> **EXERCISE**: Filter the records for lines holding the string "Glycoside".

(Data extracted from a collection)
• • • •
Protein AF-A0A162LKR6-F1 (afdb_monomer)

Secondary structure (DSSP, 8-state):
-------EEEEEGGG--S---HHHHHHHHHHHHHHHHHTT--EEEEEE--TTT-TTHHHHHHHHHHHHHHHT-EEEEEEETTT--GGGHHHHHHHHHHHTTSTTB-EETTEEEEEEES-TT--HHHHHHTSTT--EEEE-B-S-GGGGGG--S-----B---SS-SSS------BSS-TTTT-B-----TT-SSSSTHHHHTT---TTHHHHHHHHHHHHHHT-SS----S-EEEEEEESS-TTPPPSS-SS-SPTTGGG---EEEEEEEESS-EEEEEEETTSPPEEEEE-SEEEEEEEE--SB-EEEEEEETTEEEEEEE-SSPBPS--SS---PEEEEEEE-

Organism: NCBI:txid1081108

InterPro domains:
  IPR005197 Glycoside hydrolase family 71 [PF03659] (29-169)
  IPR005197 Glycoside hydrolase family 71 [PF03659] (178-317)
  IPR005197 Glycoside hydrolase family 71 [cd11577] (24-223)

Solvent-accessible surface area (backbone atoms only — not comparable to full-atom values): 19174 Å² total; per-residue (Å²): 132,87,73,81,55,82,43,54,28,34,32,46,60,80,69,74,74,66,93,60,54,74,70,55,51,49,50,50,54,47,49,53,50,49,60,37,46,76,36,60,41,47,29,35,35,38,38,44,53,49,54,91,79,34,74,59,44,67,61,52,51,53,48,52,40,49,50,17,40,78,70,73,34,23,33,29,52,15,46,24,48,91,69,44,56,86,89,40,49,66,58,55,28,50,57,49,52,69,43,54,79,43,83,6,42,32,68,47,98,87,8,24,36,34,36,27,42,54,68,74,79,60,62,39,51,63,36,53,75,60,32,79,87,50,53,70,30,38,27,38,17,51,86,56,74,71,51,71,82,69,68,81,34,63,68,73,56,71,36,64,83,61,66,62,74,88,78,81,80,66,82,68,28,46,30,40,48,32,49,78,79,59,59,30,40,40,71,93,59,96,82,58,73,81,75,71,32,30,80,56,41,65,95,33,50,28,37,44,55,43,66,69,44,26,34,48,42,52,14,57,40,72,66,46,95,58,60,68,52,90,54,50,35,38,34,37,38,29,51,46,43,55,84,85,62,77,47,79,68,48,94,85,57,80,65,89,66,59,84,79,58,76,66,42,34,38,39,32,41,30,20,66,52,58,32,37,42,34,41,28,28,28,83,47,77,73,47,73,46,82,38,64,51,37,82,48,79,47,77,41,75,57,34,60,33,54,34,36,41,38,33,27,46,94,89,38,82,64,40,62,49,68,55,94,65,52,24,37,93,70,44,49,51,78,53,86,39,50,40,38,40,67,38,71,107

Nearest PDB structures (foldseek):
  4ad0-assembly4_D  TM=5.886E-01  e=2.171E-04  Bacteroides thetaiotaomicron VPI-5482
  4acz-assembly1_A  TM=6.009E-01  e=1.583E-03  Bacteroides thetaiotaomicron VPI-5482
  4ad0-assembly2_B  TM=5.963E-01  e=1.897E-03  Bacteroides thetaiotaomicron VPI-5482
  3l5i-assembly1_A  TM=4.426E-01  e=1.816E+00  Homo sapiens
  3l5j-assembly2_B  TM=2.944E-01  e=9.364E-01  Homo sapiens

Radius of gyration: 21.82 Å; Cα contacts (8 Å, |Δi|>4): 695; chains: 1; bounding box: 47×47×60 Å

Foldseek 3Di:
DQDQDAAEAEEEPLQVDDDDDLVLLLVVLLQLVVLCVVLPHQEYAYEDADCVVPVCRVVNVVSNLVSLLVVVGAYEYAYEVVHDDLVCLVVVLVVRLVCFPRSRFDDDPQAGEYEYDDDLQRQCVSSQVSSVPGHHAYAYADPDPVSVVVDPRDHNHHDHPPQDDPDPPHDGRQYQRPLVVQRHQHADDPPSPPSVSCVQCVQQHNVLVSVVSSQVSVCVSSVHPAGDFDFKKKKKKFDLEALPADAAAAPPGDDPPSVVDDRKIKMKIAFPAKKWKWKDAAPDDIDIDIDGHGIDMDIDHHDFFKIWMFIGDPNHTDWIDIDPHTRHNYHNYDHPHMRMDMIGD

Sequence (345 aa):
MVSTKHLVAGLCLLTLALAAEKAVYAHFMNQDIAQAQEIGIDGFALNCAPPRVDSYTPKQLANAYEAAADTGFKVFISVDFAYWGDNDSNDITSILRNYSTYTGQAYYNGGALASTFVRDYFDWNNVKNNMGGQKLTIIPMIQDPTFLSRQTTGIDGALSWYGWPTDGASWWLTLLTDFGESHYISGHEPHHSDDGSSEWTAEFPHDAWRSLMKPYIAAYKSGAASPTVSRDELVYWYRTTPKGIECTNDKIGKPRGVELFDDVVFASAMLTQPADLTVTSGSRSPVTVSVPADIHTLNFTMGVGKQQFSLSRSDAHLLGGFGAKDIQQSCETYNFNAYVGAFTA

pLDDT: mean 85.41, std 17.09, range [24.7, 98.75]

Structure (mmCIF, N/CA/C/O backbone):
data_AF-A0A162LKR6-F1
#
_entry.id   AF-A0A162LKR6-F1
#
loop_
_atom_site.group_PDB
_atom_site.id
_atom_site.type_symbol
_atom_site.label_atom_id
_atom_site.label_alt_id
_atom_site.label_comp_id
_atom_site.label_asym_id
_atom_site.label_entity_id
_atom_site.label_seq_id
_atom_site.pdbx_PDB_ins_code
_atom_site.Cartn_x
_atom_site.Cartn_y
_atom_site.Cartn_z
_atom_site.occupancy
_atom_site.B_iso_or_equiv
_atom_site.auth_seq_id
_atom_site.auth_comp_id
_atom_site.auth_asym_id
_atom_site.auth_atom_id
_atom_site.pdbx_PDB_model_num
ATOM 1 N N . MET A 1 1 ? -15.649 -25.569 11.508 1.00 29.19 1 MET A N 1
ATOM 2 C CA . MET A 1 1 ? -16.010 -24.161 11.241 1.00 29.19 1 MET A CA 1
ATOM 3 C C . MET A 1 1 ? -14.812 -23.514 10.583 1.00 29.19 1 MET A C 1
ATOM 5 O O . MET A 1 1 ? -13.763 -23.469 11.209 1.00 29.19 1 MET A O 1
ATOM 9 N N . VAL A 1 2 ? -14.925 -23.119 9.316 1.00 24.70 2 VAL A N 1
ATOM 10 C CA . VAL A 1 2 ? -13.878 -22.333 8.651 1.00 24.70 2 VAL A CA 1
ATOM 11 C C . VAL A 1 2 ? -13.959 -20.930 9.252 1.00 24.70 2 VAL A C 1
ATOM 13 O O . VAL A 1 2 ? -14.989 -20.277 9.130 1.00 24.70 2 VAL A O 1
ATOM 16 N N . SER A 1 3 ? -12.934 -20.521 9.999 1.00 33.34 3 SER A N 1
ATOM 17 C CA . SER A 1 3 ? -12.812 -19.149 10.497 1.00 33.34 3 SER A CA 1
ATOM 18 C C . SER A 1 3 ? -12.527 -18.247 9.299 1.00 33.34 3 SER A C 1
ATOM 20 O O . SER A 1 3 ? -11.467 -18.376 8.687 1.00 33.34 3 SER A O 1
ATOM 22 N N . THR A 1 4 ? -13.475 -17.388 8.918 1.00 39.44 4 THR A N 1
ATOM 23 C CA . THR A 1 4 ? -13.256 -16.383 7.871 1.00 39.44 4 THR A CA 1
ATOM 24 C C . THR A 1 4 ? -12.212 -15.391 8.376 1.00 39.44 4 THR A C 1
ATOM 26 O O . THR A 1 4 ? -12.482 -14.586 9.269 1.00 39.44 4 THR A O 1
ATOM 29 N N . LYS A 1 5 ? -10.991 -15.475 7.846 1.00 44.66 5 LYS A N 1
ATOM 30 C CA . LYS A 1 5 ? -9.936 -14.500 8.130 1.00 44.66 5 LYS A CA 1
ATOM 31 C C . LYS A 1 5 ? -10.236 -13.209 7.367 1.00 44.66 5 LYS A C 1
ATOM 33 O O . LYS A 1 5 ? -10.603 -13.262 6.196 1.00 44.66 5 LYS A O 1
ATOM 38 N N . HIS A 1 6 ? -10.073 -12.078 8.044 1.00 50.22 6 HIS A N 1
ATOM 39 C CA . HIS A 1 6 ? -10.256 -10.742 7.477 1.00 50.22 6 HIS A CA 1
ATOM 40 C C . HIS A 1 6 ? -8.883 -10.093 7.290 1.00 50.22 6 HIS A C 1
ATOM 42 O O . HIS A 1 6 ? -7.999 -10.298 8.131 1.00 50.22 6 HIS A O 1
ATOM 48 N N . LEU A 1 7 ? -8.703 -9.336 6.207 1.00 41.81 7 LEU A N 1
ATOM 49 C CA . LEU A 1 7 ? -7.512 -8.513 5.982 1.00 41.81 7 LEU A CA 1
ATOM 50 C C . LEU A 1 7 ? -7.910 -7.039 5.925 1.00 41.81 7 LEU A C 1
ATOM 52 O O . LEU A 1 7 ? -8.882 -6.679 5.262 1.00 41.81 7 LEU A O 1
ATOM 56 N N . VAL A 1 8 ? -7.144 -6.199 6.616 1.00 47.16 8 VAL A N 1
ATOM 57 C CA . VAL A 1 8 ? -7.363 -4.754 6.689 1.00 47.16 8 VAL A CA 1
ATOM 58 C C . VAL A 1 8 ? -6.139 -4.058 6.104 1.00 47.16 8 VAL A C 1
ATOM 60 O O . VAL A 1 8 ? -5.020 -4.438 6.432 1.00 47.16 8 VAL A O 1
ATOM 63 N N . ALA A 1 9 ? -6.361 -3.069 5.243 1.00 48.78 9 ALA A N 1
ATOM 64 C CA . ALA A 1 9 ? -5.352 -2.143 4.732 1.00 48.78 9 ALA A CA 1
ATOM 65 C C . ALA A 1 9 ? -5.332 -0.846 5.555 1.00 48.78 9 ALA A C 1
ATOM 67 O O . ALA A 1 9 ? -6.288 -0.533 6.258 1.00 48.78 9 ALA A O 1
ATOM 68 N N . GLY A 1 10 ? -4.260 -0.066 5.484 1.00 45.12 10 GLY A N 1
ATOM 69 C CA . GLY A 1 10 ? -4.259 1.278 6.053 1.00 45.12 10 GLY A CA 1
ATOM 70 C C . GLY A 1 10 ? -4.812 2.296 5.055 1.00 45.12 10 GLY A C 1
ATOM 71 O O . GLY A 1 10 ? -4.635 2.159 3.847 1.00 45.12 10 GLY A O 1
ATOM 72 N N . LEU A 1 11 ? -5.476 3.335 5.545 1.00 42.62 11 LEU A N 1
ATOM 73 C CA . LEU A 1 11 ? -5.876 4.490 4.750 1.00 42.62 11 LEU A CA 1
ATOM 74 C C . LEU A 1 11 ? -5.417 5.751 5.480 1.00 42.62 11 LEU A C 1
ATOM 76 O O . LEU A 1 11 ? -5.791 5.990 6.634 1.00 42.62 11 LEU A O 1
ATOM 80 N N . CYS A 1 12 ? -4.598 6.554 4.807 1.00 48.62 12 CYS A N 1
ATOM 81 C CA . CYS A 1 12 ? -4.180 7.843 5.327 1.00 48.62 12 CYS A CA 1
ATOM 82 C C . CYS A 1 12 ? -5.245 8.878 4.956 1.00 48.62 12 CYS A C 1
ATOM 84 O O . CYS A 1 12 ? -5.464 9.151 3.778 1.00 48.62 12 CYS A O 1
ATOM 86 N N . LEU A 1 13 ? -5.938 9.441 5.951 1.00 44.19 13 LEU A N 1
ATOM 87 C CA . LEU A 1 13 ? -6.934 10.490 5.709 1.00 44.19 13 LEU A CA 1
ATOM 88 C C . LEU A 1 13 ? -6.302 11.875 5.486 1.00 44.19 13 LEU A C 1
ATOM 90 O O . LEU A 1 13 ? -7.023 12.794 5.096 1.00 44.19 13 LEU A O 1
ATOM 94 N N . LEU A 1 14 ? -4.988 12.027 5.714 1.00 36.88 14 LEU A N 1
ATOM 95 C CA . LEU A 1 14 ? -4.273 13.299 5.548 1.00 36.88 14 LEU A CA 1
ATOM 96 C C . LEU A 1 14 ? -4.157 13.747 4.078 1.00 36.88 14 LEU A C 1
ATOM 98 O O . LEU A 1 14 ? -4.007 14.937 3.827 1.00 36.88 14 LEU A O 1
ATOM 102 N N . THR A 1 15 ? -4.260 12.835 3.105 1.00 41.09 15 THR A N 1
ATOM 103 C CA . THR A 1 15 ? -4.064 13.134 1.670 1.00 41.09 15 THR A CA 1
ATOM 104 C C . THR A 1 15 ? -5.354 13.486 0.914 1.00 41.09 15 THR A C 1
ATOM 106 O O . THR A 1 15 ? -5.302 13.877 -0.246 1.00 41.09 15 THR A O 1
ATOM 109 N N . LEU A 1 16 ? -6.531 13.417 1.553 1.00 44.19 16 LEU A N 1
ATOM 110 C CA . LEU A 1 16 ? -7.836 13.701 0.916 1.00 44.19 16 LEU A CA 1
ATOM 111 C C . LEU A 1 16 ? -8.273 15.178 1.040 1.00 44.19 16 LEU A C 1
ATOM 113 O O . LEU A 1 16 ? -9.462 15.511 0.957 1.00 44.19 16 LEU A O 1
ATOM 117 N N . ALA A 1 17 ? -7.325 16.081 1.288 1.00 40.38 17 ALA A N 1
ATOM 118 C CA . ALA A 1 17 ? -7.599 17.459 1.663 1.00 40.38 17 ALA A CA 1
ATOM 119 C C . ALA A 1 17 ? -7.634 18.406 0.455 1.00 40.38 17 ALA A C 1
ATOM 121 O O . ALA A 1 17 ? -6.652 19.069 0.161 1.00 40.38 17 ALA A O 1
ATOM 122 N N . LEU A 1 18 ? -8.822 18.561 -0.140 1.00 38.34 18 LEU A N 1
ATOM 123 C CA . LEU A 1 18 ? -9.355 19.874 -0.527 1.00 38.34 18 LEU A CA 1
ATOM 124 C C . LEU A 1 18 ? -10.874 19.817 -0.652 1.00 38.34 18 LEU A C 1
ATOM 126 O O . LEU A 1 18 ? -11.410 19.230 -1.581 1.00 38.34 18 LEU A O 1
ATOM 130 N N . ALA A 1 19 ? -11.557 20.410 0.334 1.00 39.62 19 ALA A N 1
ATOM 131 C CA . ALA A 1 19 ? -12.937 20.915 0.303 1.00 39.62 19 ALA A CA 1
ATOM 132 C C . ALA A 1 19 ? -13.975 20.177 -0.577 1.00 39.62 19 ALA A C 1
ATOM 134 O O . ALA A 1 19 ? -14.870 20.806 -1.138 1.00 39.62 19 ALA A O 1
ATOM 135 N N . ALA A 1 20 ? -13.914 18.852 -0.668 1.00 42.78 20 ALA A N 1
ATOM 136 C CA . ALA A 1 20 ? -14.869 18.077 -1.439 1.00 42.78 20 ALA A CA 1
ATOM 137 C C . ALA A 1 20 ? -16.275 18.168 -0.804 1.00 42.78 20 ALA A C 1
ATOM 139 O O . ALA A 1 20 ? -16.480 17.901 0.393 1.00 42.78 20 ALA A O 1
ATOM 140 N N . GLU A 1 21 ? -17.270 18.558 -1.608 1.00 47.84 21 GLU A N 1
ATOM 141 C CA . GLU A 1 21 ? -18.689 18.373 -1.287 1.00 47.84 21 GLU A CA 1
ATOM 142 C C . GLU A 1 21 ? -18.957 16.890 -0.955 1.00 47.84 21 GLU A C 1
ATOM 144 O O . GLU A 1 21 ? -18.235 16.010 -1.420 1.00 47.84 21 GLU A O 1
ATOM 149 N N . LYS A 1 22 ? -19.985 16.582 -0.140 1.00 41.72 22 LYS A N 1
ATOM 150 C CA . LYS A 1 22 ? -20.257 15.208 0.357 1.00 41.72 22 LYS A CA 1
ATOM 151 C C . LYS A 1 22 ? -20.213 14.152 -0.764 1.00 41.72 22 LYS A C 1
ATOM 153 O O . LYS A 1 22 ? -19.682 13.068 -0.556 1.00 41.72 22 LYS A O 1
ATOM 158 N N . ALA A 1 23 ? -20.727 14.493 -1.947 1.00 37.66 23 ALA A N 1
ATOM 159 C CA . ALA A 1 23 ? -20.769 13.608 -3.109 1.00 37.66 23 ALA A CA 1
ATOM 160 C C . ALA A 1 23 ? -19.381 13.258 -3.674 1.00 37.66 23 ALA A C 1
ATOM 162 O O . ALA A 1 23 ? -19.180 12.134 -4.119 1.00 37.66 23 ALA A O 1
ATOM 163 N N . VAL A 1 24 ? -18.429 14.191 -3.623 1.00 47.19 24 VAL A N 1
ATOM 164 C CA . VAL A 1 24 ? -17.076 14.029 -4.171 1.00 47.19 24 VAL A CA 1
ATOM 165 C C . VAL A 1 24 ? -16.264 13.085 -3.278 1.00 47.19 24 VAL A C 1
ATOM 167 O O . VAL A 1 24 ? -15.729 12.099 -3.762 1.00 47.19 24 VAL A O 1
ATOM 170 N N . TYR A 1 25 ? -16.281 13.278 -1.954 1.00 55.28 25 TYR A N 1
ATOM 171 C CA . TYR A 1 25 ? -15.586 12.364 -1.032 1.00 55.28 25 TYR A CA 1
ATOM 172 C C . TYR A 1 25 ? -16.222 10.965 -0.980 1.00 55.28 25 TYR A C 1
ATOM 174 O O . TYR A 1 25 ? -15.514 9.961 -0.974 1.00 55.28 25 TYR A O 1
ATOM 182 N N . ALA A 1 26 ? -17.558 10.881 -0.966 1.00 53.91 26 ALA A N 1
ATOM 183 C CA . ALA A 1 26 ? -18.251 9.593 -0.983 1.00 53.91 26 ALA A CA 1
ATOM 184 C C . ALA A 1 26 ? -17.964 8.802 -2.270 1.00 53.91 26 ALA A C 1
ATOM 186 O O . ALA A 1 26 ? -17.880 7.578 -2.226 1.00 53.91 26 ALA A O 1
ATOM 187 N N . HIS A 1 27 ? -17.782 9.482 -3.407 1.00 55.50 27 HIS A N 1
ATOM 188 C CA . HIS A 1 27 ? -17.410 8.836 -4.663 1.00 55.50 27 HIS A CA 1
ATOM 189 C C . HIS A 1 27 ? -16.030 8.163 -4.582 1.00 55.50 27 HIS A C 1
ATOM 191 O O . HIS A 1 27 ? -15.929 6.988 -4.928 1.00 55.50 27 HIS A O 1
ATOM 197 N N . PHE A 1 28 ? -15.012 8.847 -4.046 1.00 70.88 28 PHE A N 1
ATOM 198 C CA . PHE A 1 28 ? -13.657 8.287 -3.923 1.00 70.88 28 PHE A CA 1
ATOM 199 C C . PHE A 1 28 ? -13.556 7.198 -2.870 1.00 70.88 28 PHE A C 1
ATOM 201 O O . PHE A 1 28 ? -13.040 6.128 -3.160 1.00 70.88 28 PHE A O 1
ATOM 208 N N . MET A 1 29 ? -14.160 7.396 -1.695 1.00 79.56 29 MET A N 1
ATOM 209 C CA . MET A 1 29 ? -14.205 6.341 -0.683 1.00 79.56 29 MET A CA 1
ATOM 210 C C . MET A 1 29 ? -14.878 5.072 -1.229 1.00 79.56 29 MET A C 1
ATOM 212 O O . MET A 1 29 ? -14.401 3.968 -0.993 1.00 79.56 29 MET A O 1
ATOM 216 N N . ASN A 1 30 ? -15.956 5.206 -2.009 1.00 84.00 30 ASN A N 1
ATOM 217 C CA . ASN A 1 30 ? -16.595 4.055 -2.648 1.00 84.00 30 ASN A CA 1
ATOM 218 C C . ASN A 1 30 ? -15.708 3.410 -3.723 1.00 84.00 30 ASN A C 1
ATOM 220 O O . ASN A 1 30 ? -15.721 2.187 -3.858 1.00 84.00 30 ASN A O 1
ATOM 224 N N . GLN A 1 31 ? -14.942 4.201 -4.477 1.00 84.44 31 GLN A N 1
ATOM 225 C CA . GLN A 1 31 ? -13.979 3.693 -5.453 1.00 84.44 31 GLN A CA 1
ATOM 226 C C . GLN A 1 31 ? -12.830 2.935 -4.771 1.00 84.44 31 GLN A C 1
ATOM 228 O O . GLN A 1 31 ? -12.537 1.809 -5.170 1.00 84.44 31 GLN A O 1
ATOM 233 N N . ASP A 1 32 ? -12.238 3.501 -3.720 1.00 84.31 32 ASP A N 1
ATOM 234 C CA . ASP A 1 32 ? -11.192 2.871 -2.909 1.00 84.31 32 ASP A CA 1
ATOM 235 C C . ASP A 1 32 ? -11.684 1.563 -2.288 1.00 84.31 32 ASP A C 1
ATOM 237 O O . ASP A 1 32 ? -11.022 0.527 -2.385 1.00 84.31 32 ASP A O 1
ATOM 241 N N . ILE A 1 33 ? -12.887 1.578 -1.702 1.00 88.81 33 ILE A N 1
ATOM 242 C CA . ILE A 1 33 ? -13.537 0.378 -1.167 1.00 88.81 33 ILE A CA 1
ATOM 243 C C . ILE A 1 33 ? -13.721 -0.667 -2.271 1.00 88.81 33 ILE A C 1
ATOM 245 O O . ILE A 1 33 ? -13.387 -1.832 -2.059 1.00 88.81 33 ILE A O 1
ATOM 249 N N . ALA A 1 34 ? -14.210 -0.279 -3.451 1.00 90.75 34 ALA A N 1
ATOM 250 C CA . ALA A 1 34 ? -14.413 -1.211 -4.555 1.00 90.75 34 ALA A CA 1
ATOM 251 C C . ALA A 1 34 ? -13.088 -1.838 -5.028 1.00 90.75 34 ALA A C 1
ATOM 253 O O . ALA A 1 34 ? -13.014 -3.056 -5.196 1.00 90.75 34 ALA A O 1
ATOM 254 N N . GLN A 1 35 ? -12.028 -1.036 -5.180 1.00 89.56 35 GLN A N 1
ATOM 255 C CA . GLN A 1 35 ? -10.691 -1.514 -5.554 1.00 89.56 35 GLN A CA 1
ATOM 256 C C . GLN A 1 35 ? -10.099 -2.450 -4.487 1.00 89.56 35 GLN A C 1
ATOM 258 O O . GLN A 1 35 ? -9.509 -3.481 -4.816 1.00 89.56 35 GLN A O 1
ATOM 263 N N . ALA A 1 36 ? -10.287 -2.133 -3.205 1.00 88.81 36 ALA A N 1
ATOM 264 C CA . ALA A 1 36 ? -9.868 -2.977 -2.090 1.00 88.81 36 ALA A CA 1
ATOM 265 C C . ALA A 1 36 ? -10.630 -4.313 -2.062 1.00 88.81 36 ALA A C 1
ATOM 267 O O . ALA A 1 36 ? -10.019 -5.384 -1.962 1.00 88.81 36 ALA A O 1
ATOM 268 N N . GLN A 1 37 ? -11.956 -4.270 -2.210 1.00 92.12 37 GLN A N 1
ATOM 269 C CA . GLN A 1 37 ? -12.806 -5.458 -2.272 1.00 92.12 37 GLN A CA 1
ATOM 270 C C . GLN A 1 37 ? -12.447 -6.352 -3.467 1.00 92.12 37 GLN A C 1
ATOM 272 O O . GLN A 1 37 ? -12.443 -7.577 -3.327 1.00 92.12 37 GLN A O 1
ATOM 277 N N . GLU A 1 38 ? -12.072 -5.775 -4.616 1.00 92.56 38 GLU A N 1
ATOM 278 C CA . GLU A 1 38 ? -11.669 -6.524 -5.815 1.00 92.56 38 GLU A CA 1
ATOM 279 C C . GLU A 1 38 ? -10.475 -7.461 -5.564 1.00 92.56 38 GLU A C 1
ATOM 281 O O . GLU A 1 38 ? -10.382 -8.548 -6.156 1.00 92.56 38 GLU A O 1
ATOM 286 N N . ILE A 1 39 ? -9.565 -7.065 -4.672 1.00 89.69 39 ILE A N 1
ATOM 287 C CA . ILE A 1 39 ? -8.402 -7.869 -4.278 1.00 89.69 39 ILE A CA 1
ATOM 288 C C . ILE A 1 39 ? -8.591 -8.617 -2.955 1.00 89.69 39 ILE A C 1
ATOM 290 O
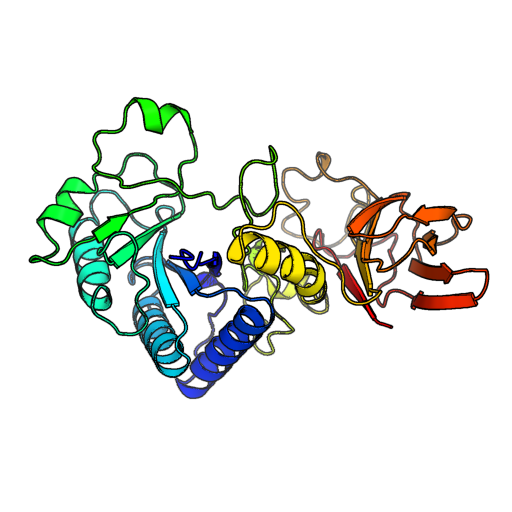 O . ILE A 1 39 ? -7.700 -9.351 -2.534 1.00 89.69 39 ILE A O 1
ATOM 294 N N . GLY A 1 40 ? -9.771 -8.505 -2.341 1.00 90.69 40 GLY A N 1
ATOM 295 C CA . GLY A 1 40 ? -10.172 -9.266 -1.162 1.00 90.69 40 GLY A CA 1
ATOM 296 C C . GLY A 1 40 ? -9.861 -8.609 0.184 1.00 90.69 40 GLY A C 1
ATOM 297 O O . GLY A 1 40 ? -9.952 -9.306 1.197 1.00 90.69 40 GLY A O 1
ATOM 298 N N . ILE A 1 41 ? -9.508 -7.321 0.211 1.00 89.88 41 ILE A N 1
ATOM 299 C CA . ILE A 1 41 ? -9.410 -6.533 1.449 1.00 89.88 41 ILE A CA 1
ATOM 300 C C . ILE A 1 41 ? -10.827 -6.288 1.986 1.00 89.88 41 ILE A C 1
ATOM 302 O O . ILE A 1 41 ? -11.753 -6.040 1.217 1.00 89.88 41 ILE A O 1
• • • •
> **RESPONSE AREA**:
  IPR005197 Glycoside hydrolase family 71 [PF03659] (29-169)
  IPR005197 Glycoside hydrolase family 71 [PF03659] (178-317)
  IPR005197 Glycoside hydrolase family 71 [cd11577] (24-223)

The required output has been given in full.